LSB can’t really avoid the word “mankind” in the opening line, but they avoid it for the rest of the hymn. The line “from sire to son the bane descends” gets the axe, and instead we have the limp “from one to all the curse descends,” because (a) patriarchy is bad, and (b) you don’t know what a bane is and can’t be bothered to learn. LSB’s version doesn’t even say the same thing. TLH’s version teaches us that every generation since Adam, and every act of generation, passes on original sin. “From sire to son.” This is why the Jews circumcised their sons: the organ by which a man sired sons was marked to show that his generation was corrupted by sin. TLH’s version puts you in mind of this truth, which is not taught as often as what LSB’s “from one to all” refers to. LSB’s version, while not untrue, is just neutered. (I hope that “neutered” doesn’t trigger people on Facebook. I can read it now: “Crude neuter language doesn’t strengthen any argument”!) It’s also bland and ugly by comparison, and that matters.

Verse 2 has more pointless gender-neutral “we” language, which, instead of directing our thoughts “extra nos” to the archetypes of the Old Adam and the New Adam (Christ), makes us all introspective and pietistic. On the bright side, if you know the old version and you’d like to sing it from memory, you’ll trip up at this point, get distracted, and have to fumble for the page number to see what other booby-traps are waiting for you. Oh wait that isn’t a bright side.
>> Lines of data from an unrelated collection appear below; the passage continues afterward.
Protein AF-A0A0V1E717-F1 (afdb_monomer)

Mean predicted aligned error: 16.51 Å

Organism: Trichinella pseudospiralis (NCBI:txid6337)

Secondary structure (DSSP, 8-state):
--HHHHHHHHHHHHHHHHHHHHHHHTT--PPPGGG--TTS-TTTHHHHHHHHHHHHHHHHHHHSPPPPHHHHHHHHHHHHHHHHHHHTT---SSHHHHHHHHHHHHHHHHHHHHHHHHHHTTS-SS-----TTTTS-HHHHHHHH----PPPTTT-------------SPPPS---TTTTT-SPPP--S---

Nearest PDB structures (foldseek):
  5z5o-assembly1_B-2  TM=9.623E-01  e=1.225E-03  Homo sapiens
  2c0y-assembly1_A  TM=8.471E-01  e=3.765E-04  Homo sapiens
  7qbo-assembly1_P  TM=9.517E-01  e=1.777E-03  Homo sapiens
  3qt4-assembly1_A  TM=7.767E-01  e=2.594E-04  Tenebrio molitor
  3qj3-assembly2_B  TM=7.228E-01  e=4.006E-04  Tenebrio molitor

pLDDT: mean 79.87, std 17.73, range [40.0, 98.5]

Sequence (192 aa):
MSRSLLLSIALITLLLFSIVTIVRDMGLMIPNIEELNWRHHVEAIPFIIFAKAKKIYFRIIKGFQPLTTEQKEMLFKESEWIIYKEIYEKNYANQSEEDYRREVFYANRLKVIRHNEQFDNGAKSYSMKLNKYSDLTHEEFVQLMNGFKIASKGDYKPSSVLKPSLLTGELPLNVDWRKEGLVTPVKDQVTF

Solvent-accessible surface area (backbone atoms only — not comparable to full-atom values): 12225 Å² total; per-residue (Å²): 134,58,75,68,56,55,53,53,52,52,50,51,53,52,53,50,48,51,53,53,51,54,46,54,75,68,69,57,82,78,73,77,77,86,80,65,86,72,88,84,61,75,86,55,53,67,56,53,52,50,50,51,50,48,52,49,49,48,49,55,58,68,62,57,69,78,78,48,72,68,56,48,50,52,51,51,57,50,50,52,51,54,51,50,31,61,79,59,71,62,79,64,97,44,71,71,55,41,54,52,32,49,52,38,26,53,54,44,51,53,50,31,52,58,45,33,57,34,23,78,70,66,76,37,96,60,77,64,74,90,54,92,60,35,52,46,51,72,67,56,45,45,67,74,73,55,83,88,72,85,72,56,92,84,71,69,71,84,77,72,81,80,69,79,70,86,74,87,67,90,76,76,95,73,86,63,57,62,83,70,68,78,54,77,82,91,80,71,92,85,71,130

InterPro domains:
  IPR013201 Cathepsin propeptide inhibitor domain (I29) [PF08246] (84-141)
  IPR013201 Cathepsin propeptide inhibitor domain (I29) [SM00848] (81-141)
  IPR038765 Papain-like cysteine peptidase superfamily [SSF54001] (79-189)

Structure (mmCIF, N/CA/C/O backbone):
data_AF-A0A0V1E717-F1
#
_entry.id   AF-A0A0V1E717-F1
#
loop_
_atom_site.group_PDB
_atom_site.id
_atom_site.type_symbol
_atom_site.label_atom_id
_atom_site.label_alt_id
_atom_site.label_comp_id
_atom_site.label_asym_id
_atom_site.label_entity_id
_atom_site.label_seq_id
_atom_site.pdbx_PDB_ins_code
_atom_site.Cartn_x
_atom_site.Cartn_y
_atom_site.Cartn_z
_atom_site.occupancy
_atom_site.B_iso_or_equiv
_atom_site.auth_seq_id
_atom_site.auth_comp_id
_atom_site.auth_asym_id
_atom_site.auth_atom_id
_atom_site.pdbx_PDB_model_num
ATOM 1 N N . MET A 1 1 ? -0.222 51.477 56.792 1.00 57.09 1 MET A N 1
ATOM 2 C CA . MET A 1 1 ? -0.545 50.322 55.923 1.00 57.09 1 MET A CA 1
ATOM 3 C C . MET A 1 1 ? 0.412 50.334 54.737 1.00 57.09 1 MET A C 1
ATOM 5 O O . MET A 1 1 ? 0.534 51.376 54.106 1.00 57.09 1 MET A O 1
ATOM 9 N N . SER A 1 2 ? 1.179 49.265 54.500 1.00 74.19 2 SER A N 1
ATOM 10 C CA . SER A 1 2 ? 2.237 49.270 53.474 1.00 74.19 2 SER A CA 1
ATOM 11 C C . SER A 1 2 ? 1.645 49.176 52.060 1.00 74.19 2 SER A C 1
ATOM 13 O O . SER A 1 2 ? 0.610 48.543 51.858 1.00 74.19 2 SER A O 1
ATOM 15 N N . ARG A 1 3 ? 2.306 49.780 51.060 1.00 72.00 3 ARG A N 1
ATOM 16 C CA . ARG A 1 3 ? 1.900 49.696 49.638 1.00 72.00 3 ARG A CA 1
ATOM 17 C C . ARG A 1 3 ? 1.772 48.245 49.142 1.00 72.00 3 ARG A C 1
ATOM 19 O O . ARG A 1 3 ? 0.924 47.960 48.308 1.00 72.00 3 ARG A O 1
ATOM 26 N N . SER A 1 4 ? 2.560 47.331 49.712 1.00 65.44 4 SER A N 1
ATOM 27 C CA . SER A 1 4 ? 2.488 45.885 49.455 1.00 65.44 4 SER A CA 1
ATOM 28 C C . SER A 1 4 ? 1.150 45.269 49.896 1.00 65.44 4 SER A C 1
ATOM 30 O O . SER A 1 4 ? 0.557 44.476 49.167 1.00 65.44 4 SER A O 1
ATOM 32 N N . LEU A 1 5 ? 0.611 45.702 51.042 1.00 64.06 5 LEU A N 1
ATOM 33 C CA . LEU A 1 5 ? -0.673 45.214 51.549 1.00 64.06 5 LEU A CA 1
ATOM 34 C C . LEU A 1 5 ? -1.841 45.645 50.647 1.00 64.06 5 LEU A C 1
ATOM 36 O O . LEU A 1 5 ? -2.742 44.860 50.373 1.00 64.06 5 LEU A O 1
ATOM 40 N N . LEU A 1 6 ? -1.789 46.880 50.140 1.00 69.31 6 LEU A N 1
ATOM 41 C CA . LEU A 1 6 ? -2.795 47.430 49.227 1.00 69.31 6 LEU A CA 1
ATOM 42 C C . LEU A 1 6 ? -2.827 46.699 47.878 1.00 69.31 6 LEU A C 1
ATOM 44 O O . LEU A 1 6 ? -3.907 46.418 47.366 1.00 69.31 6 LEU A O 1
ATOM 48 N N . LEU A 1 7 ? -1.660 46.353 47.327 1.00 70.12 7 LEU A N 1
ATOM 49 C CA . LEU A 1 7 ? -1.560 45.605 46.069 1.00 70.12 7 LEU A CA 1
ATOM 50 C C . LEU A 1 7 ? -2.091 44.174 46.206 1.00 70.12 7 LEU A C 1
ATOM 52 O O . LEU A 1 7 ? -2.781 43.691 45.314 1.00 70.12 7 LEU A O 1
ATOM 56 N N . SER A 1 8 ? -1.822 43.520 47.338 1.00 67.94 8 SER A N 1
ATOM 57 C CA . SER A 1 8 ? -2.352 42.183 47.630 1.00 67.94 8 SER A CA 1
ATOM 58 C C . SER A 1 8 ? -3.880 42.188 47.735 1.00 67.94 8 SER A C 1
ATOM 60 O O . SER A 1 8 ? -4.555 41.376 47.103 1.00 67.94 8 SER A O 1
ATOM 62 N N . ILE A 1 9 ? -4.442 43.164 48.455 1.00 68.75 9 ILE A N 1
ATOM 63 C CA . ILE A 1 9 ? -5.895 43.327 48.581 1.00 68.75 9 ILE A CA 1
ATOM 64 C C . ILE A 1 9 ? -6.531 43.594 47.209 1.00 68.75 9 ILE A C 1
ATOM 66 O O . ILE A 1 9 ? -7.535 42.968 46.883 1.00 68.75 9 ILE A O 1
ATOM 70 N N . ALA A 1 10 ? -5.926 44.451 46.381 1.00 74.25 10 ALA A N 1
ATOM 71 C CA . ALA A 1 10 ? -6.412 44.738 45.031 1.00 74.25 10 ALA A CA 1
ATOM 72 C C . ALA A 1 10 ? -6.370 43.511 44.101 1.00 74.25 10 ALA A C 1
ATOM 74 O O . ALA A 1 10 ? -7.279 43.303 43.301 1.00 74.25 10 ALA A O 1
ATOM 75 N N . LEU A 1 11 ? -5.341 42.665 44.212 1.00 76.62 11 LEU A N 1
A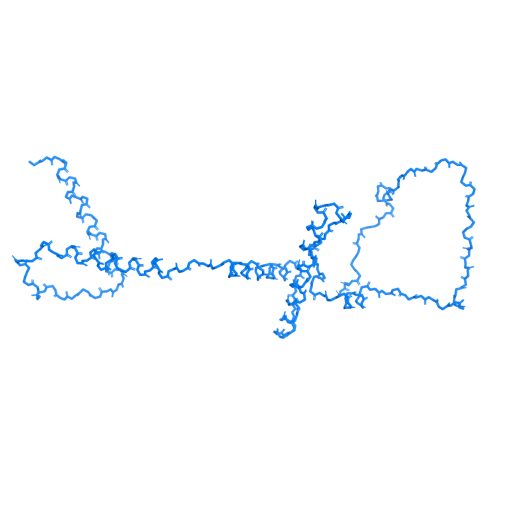TOM 76 C CA . LEU A 1 11 ? -5.246 41.436 43.423 1.00 76.62 11 LEU A CA 1
ATOM 77 C C . LEU A 1 11 ? -6.338 40.433 43.824 1.00 76.62 11 LEU A C 1
ATOM 79 O O . LEU A 1 11 ? -6.966 39.820 42.965 1.00 76.62 11 LEU A O 1
ATOM 83 N N . ILE A 1 12 ? -6.594 40.300 45.127 1.00 72.75 12 ILE A N 1
ATOM 84 C CA . ILE A 1 12 ? -7.622 39.405 45.666 1.00 72.75 12 ILE A CA 1
ATOM 85 C C . ILE A 1 12 ? -9.020 39.875 45.249 1.00 72.75 12 ILE A C 1
ATOM 87 O O . ILE A 1 12 ? -9.832 39.053 44.829 1.00 72.75 12 ILE A O 1
ATOM 91 N N . THR A 1 13 ? -9.308 41.179 45.300 1.00 78.12 13 THR A N 1
ATOM 92 C CA . THR A 1 13 ? -10.615 41.704 44.874 1.00 78.12 13 THR A CA 1
ATOM 93 C C . THR A 1 13 ? -10.845 41.536 43.374 1.00 78.12 13 THR A C 1
ATOM 95 O O . THR A 1 13 ? -11.950 41.172 42.979 1.00 78.12 13 THR A O 1
ATOM 98 N N . LEU A 1 14 ? -9.816 41.709 42.538 1.00 80.00 14 LEU A N 1
ATOM 99 C CA . LEU A 1 14 ? -9.900 41.461 41.092 1.00 80.00 14 LEU A CA 1
ATOM 100 C C . LEU A 1 14 ? -10.125 39.981 40.765 1.00 80.00 14 LEU A C 1
ATOM 102 O O . LEU A 1 14 ? -10.924 39.648 39.889 1.00 80.00 14 LEU A O 1
ATOM 106 N N . LEU A 1 15 ? -9.455 39.086 41.490 1.00 78.19 15 LEU A N 1
ATOM 107 C CA . LEU A 1 15 ? -9.583 37.645 41.291 1.00 78.19 15 LEU A CA 1
ATOM 108 C C . LEU A 1 15 ? -10.968 37.148 41.732 1.00 78.19 15 LEU A C 1
ATOM 110 O O . LEU A 1 15 ? -11.590 36.351 41.033 1.00 78.19 15 LEU A O 1
ATOM 114 N N . LEU A 1 16 ? -11.501 37.693 42.829 1.00 76.50 16 LEU A N 1
ATOM 115 C CA . LEU A 1 16 ? -12.873 37.441 43.270 1.00 76.50 16 LEU A CA 1
ATOM 116 C C . LEU A 1 16 ? -13.909 38.010 42.291 1.00 76.50 16 LEU A C 1
ATOM 118 O O . LEU A 1 16 ? -14.879 37.323 41.983 1.00 76.50 16 LEU A O 1
ATOM 122 N N . PHE A 1 17 ? -13.694 39.215 41.754 1.00 73.88 17 PHE A N 1
ATOM 123 C CA . PHE A 1 17 ? -14.585 39.812 40.755 1.00 73.88 17 PHE A CA 1
ATOM 124 C C . PHE A 1 17 ? -14.638 38.976 39.469 1.00 73.88 17 PHE A C 1
ATOM 126 O O . PHE A 1 17 ? -15.727 38.690 38.981 1.00 73.88 17 PHE A O 1
ATOM 133 N N . SER A 1 18 ? -13.483 38.499 38.989 1.00 77.25 18 SER A N 1
ATOM 134 C CA . SER A 1 18 ? -13.384 37.607 37.825 1.00 77.25 18 SER A CA 1
ATOM 135 C C . SER A 1 18 ? -14.152 36.296 38.034 1.00 77.25 18 SER A C 1
ATOM 137 O O . SER A 1 18 ? -14.948 35.886 37.186 1.00 77.25 18 SER A O 1
ATOM 139 N N . ILE A 1 19 ? -14.000 35.673 39.207 1.00 69.88 19 ILE A N 1
ATOM 140 C CA . ILE A 1 19 ? -14.736 34.452 39.563 1.00 69.88 19 ILE A CA 1
ATOM 141 C C . ILE A 1 19 ? -16.248 34.714 39.596 1.00 69.88 19 ILE A C 1
ATOM 143 O O . ILE A 1 19 ? -17.014 33.918 39.057 1.00 69.88 19 ILE A O 1
ATOM 147 N N . VAL A 1 20 ? -16.690 35.835 40.174 1.00 70.44 20 VAL A N 1
ATOM 148 C CA . VAL A 1 20 ? -18.115 36.204 40.231 1.00 70.44 20 VAL A CA 1
ATOM 149 C C . VAL A 1 20 ? -18.687 36.447 38.831 1.00 70.44 20 VAL A C 1
ATOM 151 O O . VAL A 1 20 ? -19.789 35.982 38.541 1.00 70.44 20 VAL A O 1
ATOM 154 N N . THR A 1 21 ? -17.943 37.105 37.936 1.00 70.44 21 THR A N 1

Verse 5 has one of those stupid Lutheran corrections. “We all received the gift of grace” doesn’t thread the needle tightly enough, because people might think that grace is infused or something. I don’t know what the deal is here. “We all were justified by grace” doesn’t actually fix the problem of potential misunderstanding; it, too, is lacking in precision…which is OK, because hymns have a bit more latitude than dogmatics textbooks. That doesn’t mean any amount of imprecision is allowable, but it does mean that there’s some leeway and poetic license. If you want to sing Francis Pieper’s Christian Dogmatics set to music, you might be a good guy and all, but you know nothing about beauty. (And don’t give me some derp “precise doctrinal formulation is the most beautiful thing.”) Again, why change the words? Is “we all received the gift of grace” unbiblical? No, it’s not. It ain’t broke, and it doesn’t need fixing, but some people just can’t leave well enough alone. Once again, this is a pointless booby-trap that cuts people off from one another and creates factions. But then if you don’t want to get on board with the new and inferior stuff, you’re the one who’s being divisive and a stick-in-the-mud.